The starting point to assess the value of a partnership interest is to establish the balance on the partner’s capital and current accounts (including any tax reserve). The balance on these accounts represents profits already earned and due to the partner.

The second point is to consider is whether there is any value to be attributed to goodwill (i.e. the ability to generate future profits from the partner’s interest).

The partnership agreement or LLP Members Agreement may include provisions regarding how a partner can exit the partnership agreement and how their interest in goodwill should be valued. It is typical in professional partnerships for an exiting partner to be precluded from realising any goodwill. Alternatively, the agreement may specify how any goodwill is to be valued.

Once the legal and commercial framework is understood, the valuer can determine if there is any value attributable to the partner’s interest beyond their capital and current accounts. Any value that is attributable to goodwill will be liable to capital gains tax.

To decide how to value goodwill, the valuer must ascertain the operation of the partnership. Partnerships often trade from property that is not owned by the partnership and there may not be formal agreements as to the ongoing right of the partnership to use these assets. The ownership of key assets may impact the actual influence and control of the partnership.

The valuer should also understand the sector and current trends. For example, in the accountancy sector there is considerable consolidation at present and opportunities to sell practices to consolidators or private equity. An understanding of the likely valuation parameters is vital. 

Tax considerations

The taxation of partnerships is also very different to the taxation of company shareholder directors.

Equity partners receive a profit share which is then taxed as income through self assessment. In addition, they are liable to national insurance contributions, albeit at a favourable rate compared to employees. In most cases the partner is responsible for paying their income tax from their own bank account. However, in some cases the partnership retains a tax reserve for each partner.

A further tax consideration is the taxation of any partnership property that is chargeable to capital gains tax and any property held personally but which is used by the partnership.

Future sustainable income and liquidity

Future sustainable income should be considered in the context of historic profits and the drawings policy (if one exists).

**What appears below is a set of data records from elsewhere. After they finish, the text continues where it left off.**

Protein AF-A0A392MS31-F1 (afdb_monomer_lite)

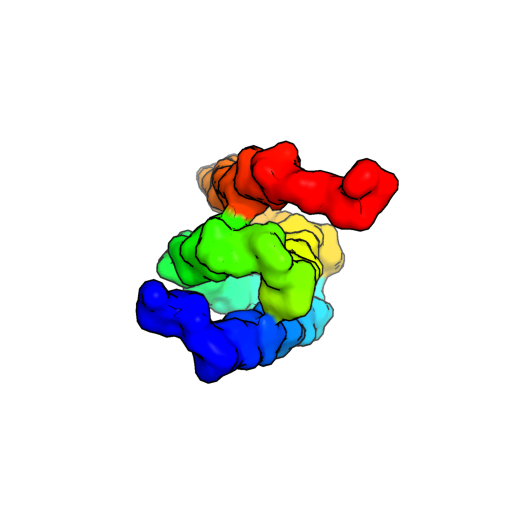Foldseek 3Di:
DVCPDVVNQVVLLVVLQVLLVLLVPQLALVSLVVSCVVCPPVVLVVLLVQLLVCLVPCSNNVSSVSSLCSNPDCHNVNPDDDPPDCCVVVSVVSSVSSCCSSVVVNVPDDDPVD

InterPro domains:
  IPR044189 Exportin 4/7-like [PTHR12596] (3-113)

Organism: NCBI:txid97028

pLDDT: mean 94.42, std 7.15, range [49.69, 98.62]

Radius of gyration: 15.16 Å; chains: 1; bounding box: 36×27×50 Å

Secondary structure (DSSP, 8-state):
-TTSSHHHHHHHHHHHHHHHHHHHH--SHHHHHHHHHHHTTTTHHHHHHHHHHSTT-HHHHHHHHHHHHHHH--GGG-S---TT-THHHHHHHHHHHHHHHHHHHHTTS--TT-

Sequence (114 aa):
SVFRTDAVKYALVGLMRDLRGITMATNSRRTYGFLFDWLYPAHMPILLKGISHWTDNPEVTTPLLKFMAEFVLNKAQRLTFDPSSPNGILLFREVSKLIVAYGSRILTLPNTAD

Structure (mmCIF, N/CA/C/O backbone):
data_AF-A0A392MS31-F1
#
_entry.id   AF-A0A392MS31-F1
#
loop_
_atom_site.group_PDB
_atom_site.id
_atom_site.type_symbol
_atom_site.label_atom_id
_atom_site.label_alt_id
_atom_site.label_comp_id
_atom_site.label_asym_id
_atom_site.label_entity_id
_atom_site.label_seq_id
_atom_site.pdbx_PDB_ins_code
_atom_site.Cartn_x
_atom_site.Cartn_y
_atom_site.Cartn_z
_atom_site.occupancy
_atom_site.B_iso_or_equiv
_atom_site.auth_seq_id
_atom_site.auth_comp_id
_atom_site.auth_asym_id
_atom_site.auth_atom_id
_atom_site.pdbx_PDB_model_num
ATOM 1 N N . SER A 1 1 ? -19.993 -7.053 11.567 1.00 64.94 1 SER A N 1
ATOM 2 C CA . SER A 1 1 ? -19.632 -6.727 10.168 1.00 64.94 1 SER A CA 1
ATOM 3 C C . SER A 1 1 ? -18.893 -7.914 9.577 1.00 64.94 1 SER A C 1
ATOM 5 O O . SER A 1 1 ? -17.946 -8.364 10.208 1.00 64.94 1 SER A O 1
ATOM 7 N N . VAL A 1 2 ? -19.296 -8.426 8.407 1.00 75.75 2 VAL A N 1
ATOM 8 C CA . VAL A 1 2 ? -18.650 -9.580 7.731 1.00 75.75 2 VAL A CA 1
ATOM 9 C C . VAL A 1 2 ? -17.139 -9.366 7.534 1.00 75.75 2 VAL A C 1
ATOM 11 O O . VAL A 1 2 ? -16.361 -10.314 7.559 1.00 75.75 2 VAL A O 1
ATOM 14 N N . PHE A 1 3 ? -16.707 -8.106 7.422 1.00 83.94 3 PHE A N 1
ATOM 15 C CA . PHE A 1 3 ? -15.305 -7.732 7.241 1.00 83.94 3 PHE A CA 1
ATOM 16 C C . PHE A 1 3 ? -14.458 -7.802 8.526 1.00 83.94 3 PHE A C 1
ATOM 18 O O . PHE A 1 3 ? -13.242 -7.697 8.446 1.00 83.94 3 PHE A O 1
ATOM 25 N N . ARG A 1 4 ? -15.082 -7.962 9.702 1.00 91.31 4 ARG A N 1
ATOM 26 C CA . ARG A 1 4 ? -14.442 -8.012 11.033 1.00 91.31 4 ARG A CA 1
ATOM 27 C C . ARG A 1 4 ? -14.518 -9.423 11.619 1.00 91.31 4 ARG A C 1
ATOM 29 O O . ARG A 1 4 ? -15.007 -9.617 12.725 1.00 91.31 4 ARG A O 1
ATOM 36 N N . THR A 1 5 ? -14.101 -10.407 10.834 1.00 95.31 5 THR A N 1
ATOM 37 C CA . THR A 1 5 ? -13.993 -11.808 11.263 1.00 95.31 5 THR A CA 1
ATOM 38 C C . THR A 1 5 ? -12.528 -12.220 11.288 1.00 95.31 5 THR A C 1
ATOM 40 O O . THR A 1 5 ? -11.726 -11.681 10.520 1.00 95.31 5 THR A O 1
ATOM 43 N N . ASP A 1 6 ? -12.178 -13.195 12.125 1.00 95.25 6 ASP A N 1
ATOM 44 C CA . ASP A 1 6 ? -10.810 -13.722 12.181 1.00 95.25 6 ASP A CA 1
ATOM 45 C C . ASP A 1 6 ? -10.375 -14.323 10.842 1.00 95.25 6 ASP A C 1
ATOM 47 O O . ASP A 1 6 ? -9.250 -14.109 10.401 1.00 95.25 6 ASP A O 1
ATOM 51 N N . ALA A 1 7 ? -11.292 -14.978 10.125 1.00 96.12 7 ALA A N 1
ATOM 52 C CA . ALA A 1 7 ? -11.024 -15.483 8.782 1.00 96.12 7 ALA A CA 1
ATOM 53 C C . ALA A 1 7 ? -10.578 -14.362 7.824 1.00 96.12 7 ALA A C 1
ATOM 55 O O . ALA A 1 7 ? -9.555 -14.493 7.152 1.00 96.12 7 ALA A O 1
ATOM 56 N N . VAL A 1 8 ? -11.294 -13.229 7.798 1.00 95.44 8 VAL A N 1
ATOM 57 C CA . VAL A 1 8 ? -10.922 -12.072 6.962 1.00 95.44 8 VAL A CA 1
ATOM 58 C C . VAL A 1 8 ? -9.631 -11.422 7.454 1.00 95.44 8 VAL A C 1
ATOM 60 O O . VAL A 1 8 ? -8.793 -11.049 6.633 1.00 95.44 8 VAL A O 1
ATOM 63 N N . LYS A 1 9 ? -9.439 -11.317 8.775 1.00 96.12 9 LYS A N 1
ATOM 64 C CA . LYS A 1 9 ? -8.205 -10.803 9.384 1.00 96.12 9 LYS A CA 1
ATOM 65 C C . LYS A 1 9 ? -6.993 -11.579 8.877 1.00 96.12 9 LYS A C 1
ATOM 67 O O . LYS A 1 9 ? -6.087 -10.993 8.289 1.00 96.12 9 LYS A O 1
ATOM 72 N N . TYR A 1 10 ? -6.994 -12.897 9.064 1.00 97.56 10 TYR A N 1
ATOM 73 C CA . TYR A 1 10 ? -5.872 -13.751 8.689 1.00 97.56 10 TYR A CA 1
ATOM 74 C C . TYR A 1 10 ? -5.671 -13.805 7.174 1.00 97.56 10 TYR A C 1
ATOM 76 O O . TYR A 1 10 ? -4.526 -13.752 6.724 1.00 97.56 10 TYR A O 1
ATOM 84 N N . ALA A 1 11 ? -6.751 -13.811 6.386 1.00 97.06 11 ALA A N 1
ATOM 85 C CA . ALA A 1 11 ? -6.662 -13.740 4.930 1.00 97.06 11 ALA A CA 1
ATOM 86 C C . ALA A 1 11 ? -5.994 -12.439 4.453 1.00 97.06 11 ALA A C 1
ATOM 88 O O . ALA A 1 11 ? -5.099 -12.486 3.611 1.00 97.06 11 ALA A O 1
ATOM 89 N N . LEU A 1 12 ? -6.368 -11.282 5.015 1.00 97.00 12 LEU A N 1
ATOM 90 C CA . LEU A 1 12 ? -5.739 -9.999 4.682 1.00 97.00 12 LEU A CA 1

The starting point is to consider a weighted average of the profit share of the partner in recent years. There may be a monthly fixed draw which is topped up annually with a “bonus” which is calculated in accordance with a formula in the partnership agreement or it may be discretionary.

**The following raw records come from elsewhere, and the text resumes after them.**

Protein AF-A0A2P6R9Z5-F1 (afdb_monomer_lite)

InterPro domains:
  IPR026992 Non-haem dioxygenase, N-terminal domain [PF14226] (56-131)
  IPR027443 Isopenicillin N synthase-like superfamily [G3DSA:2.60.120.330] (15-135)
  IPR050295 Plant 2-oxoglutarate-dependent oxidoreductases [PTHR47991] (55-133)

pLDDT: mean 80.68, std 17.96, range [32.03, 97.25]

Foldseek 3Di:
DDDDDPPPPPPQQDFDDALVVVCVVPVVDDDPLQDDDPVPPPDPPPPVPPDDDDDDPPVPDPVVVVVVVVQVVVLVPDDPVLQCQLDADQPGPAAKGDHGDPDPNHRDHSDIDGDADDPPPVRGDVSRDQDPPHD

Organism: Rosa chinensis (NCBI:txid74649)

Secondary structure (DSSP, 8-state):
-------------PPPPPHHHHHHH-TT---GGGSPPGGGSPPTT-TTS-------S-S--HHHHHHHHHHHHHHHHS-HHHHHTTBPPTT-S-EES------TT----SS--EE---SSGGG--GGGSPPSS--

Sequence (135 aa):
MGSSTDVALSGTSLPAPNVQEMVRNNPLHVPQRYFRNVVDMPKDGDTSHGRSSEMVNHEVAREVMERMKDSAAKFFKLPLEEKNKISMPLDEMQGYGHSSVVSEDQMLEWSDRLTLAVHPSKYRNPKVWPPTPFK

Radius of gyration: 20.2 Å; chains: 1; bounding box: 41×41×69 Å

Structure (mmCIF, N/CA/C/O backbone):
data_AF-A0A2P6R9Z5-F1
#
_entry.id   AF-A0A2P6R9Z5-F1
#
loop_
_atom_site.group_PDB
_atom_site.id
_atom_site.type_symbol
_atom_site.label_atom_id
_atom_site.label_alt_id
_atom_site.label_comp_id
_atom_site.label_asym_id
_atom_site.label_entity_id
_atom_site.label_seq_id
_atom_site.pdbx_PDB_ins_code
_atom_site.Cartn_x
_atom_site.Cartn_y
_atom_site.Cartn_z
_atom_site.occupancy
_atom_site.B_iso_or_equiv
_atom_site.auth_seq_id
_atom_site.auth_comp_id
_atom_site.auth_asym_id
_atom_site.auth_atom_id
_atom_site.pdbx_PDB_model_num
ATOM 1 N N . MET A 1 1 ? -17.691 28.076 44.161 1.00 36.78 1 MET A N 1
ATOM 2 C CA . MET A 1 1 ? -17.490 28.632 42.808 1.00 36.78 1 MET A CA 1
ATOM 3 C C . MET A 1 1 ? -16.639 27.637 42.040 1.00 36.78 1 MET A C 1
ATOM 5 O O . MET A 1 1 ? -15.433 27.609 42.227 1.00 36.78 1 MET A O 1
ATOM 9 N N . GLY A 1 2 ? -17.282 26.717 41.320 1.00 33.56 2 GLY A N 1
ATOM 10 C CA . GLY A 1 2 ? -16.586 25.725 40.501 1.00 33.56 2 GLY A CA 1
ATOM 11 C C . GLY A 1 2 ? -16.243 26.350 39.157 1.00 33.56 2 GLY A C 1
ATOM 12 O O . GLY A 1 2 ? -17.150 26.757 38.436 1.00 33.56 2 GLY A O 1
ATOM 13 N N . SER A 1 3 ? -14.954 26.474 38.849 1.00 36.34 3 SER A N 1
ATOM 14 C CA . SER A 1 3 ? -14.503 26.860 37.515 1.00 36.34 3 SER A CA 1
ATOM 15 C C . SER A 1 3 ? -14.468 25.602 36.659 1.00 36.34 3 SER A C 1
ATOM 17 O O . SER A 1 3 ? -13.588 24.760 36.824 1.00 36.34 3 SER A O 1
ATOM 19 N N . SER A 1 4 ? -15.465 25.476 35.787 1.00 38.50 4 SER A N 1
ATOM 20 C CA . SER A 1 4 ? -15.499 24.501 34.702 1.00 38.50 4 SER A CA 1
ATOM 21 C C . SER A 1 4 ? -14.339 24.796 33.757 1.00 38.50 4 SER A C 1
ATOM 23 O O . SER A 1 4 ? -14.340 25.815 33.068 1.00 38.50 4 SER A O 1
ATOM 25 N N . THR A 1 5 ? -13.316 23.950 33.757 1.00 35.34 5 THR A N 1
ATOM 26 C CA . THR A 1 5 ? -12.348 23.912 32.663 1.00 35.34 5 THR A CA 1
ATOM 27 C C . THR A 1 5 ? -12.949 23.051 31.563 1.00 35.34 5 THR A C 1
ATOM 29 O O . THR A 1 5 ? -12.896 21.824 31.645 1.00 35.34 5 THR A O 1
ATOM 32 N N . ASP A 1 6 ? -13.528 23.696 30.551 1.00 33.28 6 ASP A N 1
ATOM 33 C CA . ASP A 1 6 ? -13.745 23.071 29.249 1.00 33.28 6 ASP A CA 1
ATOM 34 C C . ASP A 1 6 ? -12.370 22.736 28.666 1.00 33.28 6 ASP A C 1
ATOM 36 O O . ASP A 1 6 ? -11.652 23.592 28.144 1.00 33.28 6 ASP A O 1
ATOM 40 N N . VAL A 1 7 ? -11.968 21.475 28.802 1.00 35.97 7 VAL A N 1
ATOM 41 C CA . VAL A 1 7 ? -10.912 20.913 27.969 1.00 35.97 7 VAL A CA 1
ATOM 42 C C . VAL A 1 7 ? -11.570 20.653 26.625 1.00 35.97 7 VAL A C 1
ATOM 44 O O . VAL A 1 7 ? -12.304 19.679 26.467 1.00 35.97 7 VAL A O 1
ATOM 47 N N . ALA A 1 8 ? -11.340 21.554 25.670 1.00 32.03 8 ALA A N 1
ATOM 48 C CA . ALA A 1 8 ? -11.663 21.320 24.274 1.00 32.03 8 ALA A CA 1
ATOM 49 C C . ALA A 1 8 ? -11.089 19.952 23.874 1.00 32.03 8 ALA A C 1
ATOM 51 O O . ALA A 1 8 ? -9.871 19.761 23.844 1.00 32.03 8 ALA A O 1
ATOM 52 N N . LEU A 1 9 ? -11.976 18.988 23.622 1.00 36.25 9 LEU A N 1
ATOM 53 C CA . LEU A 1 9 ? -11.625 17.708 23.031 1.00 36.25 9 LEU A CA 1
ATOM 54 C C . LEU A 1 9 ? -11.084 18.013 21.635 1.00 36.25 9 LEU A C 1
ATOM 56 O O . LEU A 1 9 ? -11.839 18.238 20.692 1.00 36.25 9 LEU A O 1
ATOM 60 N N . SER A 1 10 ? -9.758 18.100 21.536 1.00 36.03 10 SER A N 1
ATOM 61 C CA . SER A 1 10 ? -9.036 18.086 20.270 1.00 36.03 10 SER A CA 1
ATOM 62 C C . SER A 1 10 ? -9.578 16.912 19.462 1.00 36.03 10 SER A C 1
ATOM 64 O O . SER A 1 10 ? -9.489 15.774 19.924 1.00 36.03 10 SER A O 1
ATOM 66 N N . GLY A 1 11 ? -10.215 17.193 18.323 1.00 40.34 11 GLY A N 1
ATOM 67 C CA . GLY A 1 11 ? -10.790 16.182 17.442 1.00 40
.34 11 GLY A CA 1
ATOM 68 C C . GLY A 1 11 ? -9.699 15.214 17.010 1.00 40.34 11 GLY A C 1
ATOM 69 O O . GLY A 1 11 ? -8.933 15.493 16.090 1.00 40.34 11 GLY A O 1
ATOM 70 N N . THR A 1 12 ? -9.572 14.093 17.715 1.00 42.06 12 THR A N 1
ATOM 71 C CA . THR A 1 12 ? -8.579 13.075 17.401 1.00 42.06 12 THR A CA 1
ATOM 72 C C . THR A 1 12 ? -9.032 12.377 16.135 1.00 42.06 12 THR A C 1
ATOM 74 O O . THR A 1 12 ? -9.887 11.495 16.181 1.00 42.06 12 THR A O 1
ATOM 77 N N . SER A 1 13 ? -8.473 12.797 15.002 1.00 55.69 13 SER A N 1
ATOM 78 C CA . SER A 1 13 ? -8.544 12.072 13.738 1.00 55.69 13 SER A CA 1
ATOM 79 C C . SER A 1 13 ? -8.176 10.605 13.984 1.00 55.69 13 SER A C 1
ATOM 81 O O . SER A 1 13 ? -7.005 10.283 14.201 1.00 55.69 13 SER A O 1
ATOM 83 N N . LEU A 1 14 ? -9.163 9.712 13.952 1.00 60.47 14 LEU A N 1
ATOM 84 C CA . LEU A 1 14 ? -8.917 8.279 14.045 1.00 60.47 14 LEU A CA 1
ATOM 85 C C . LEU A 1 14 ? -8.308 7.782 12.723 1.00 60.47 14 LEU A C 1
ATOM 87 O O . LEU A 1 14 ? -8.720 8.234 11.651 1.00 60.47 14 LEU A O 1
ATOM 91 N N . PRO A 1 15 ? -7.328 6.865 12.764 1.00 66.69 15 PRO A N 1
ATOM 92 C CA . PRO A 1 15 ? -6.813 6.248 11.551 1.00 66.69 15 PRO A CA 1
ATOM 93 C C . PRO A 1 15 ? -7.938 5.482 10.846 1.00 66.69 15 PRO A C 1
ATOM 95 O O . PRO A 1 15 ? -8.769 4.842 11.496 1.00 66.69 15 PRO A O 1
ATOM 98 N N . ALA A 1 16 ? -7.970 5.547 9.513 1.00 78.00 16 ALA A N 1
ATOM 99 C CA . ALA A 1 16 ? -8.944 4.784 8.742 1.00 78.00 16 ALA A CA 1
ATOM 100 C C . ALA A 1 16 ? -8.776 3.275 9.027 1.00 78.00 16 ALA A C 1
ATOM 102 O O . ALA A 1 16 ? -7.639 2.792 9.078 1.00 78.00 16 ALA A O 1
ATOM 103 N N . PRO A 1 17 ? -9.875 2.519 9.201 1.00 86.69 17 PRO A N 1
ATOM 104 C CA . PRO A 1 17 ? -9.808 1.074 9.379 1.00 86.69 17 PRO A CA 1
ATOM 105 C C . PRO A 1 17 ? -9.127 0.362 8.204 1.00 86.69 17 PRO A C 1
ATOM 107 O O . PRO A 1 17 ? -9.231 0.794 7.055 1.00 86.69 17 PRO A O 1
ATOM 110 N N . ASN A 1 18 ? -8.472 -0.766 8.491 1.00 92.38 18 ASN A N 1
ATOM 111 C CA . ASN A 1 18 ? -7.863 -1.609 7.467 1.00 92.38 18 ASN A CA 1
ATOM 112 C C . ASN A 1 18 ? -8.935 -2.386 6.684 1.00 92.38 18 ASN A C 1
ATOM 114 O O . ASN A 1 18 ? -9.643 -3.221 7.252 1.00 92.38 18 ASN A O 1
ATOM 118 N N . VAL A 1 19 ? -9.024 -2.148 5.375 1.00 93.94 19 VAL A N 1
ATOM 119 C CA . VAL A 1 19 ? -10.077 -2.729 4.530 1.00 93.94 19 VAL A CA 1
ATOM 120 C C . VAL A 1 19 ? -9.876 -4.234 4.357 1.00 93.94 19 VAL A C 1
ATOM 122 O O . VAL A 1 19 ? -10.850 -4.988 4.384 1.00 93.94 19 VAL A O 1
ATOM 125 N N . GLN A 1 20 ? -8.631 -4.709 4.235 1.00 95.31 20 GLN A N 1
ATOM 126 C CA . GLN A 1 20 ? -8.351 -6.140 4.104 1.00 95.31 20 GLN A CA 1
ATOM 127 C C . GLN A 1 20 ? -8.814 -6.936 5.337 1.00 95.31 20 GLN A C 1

Extraction of liquidity should be considered in the context of the legal framework. In larger partnerships it is unlikely an individual partner can extract any additional sum outside the normal drawings. 

Conclusion

The valuation of a partnership interest should not be estimated by following the standard approach to company valuation. I recommend family lawyers ensure the single joint expert has experience in advising and valuing partnerships (both in terms of the accounting and tax).